Rédiger les discours d'un premier ministre n'est pas une tâche facile a priori, mais cela a rapporté près de 310 000$ en six ans à l'auteur pigiste Patrice Servant.

L'auteur attitré de Jean Charest a reçu plusieurs autres contrats similaires, aussi sans appel d'offres, de sept autres ministres ou ministères pour un minimum de 100 000$, selon des documents que La Presse a obtenus grâce à la Loi sur l'accès à l'information.

Il s'agit essentiellement des ministres de l'Immigration, du Développement économique, des Transports et des Finances.

Les contrats les plus lucratifs, à première vue, ont été accordés pour la préparation des discours sur le budget de 2007 (23 250$) et de 2008 (17 325$) de l'ex-ministre Monique Jérôme-Forget.

«Certains discours prennent plus de temps à écrire et demandent beaucoup de recherches, explique Patrice Servant. Par exemple, pour celui de l'Ordre national du Québec, je peux avoir jusqu'à 35 biographies à rédiger.»

Les documents fournis à La Presse ne permettent pas de savoir quels discours M. Servant a écrits pour Jean Charest, ni leur nombre, ni à quelle occasion particulière.

Les relevés indiquent seulement la période et qu'il s'agit de «fournir les services professionnels de préparation et de rédaction de discours pour le premier ministre».

«Je facture le même taux horaire pour tous, dit Patrick Servant. Je vends mon expertise à l'heure.»

Hugo d'Amours, l'attaché de presse du premier ministre, explique que Patrice Servant est un collaborateur de longue date de Jean Charest. «Ce n'est pas tout le monde qui peut rédiger les discours du premier ministre. Il faut avoir une parfaite connaissance de la politique et de la personne pour qui l'on écrit, car cette dernière doit se reconnaître dans les propos.»

Il explique aussi que Patrice Servant était employé salarié du cabinet (de l'été 2002 à l'été 2004) avant même l'arrivée du PLQ au pouvoir. Il a ensuite choisi de démissionner et de travailler à son compte. Cela représenterait donc une économie pour le cabinet du premier ministre, dit M. D'amours, en plus de permettre à M. Servant de signer des contrats avec d'autres clients.

«52 000$ par an en moyenne pour quelqu'un de sa trempe, ce n'est pas cher payé», conclut Hugo d'Amours.

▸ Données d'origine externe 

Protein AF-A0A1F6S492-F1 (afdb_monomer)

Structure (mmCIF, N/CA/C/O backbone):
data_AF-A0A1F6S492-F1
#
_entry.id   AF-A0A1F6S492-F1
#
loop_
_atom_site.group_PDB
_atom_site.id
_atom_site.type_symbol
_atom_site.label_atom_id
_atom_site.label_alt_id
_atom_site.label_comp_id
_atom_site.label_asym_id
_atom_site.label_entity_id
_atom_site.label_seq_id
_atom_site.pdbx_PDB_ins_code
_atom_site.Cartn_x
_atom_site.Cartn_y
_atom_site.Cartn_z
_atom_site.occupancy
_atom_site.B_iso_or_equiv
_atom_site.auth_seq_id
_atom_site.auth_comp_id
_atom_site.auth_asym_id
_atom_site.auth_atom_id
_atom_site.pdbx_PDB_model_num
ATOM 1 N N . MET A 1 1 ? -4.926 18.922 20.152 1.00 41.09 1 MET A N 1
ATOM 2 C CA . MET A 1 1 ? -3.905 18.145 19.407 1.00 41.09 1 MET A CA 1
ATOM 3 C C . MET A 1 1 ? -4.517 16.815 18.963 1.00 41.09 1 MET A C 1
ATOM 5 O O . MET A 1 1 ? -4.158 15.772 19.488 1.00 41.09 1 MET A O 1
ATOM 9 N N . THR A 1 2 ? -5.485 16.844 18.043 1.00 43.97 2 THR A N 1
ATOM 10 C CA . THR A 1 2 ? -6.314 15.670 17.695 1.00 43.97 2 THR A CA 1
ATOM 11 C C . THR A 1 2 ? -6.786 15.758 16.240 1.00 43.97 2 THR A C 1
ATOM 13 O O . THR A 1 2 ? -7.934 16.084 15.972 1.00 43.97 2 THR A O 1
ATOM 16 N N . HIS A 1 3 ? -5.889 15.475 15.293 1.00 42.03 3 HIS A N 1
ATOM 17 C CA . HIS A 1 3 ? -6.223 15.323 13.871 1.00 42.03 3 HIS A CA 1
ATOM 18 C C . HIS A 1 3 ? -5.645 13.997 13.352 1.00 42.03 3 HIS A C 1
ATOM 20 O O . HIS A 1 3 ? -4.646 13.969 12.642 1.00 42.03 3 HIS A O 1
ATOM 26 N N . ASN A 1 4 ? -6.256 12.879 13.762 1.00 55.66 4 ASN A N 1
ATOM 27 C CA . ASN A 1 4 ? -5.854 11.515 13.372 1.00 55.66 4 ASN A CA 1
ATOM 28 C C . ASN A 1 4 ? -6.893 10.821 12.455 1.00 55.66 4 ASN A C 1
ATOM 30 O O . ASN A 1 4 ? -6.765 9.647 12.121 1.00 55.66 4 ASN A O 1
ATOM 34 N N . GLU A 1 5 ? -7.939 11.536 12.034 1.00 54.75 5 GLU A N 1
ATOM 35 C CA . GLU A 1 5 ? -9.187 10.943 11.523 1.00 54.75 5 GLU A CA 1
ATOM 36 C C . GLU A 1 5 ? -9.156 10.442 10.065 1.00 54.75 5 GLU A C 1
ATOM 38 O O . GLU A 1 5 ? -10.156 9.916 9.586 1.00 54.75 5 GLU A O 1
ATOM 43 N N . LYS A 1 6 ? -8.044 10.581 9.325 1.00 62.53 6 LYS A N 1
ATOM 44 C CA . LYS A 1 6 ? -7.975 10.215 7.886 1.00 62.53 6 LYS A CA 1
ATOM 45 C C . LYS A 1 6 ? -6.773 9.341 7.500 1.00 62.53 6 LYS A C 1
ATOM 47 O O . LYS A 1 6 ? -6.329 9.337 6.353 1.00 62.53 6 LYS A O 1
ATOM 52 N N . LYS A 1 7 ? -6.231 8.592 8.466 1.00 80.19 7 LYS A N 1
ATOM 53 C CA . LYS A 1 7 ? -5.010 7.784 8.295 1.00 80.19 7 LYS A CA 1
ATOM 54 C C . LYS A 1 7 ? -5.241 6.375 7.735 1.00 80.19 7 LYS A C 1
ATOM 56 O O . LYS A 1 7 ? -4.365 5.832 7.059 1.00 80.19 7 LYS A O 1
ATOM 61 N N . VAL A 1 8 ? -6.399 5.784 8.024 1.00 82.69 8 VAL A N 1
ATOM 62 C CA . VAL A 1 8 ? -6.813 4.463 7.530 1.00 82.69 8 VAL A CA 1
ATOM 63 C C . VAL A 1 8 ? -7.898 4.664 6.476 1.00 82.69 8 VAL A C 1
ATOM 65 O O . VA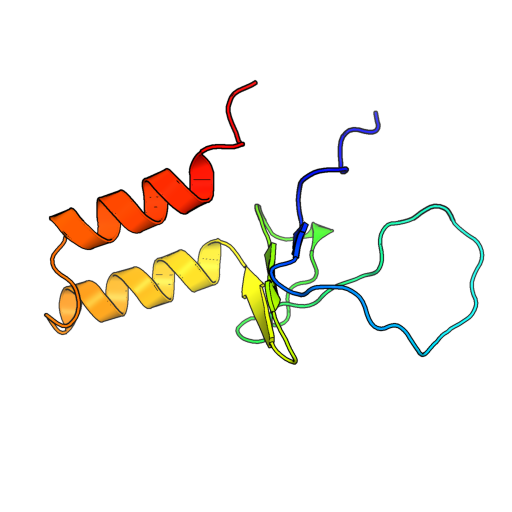L A 1 8 ? -8.873 5.366 6.726 1.00 82.69 8 VAL A O 1
ATOM 68 N N . VAL A 1 9 ? -7.731 4.059 5.301 1.00 86.31 9 VAL A N 1
ATOM 69 C CA . VAL A 1 9 ? -8.736 4.039 4.230 1.00 86.31 9 VAL A CA 1
ATOM 70 C C . VAL A 1 9 ? -9.275 2.619 4.112 1.00 86.31 9 VAL A C 1
ATOM 72 O O . VAL A 1 9 ? -8.525 1.715 3.745 1.00 86.31 9 VAL A O 1
ATOM 75 N N . SER A 1 10 ? -10.557 2.418 4.420 1.00 84.94 10 SER A N 1
ATOM 76 C CA . SER A 1 10 ? -11.236 1.141 4.171 1.00 84.94 10 SER A CA 1
ATOM 77 C C . SER A 1 10 ? -11.736 1.081 2.730 1.00 84.94 10 SER A C 1
ATOM 79 O O . SER A 1 10 ? -12.367 2.022 2.252 1.00 84.94 10 SER A O 1
ATOM 81 N N . LEU A 1 11 ? -11.480 -0.040 2.056 1.00 81.44 11 LEU A N 1
ATOM 82 C CA . LEU A 1 11 ? -12.049 -0.367 0.743 1.00 81.44 11 LEU A CA 1
ATOM 83 C C . LEU A 1 11 ? -13.309 -1.246 0.846 1.00 81.44 11 LEU A C 1
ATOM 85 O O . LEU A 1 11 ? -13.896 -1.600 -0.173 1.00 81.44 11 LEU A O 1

Patrice Servant précise qu'il a quitté cet emploi à plein temps, payé 90 000$ annuellement, pour mieux s'acquitter de sa tâche en étant au contact de la population: «Le rédacteur du premier ministre ne devrait pas se trouver dans le vase clos du cabinet», croit-il.

En décembre 2008, La Presse avait publié dans ses pages Opinions une longue lettre écrite par Patrice Servant intitulée «Le "nouveau" Charest». L'auteur, qui se présentait comme «principal rédacteur des discours de Jean Charest», n'y tarissait pas d'éloges envers ce «battant» qui n'était pas selon lui un «premier ministre ordinaire».

Au début du mois de décembre, le Parti québécois a dénoncé plusieurs contrats accordés par Québec à la firme de relations publiques National.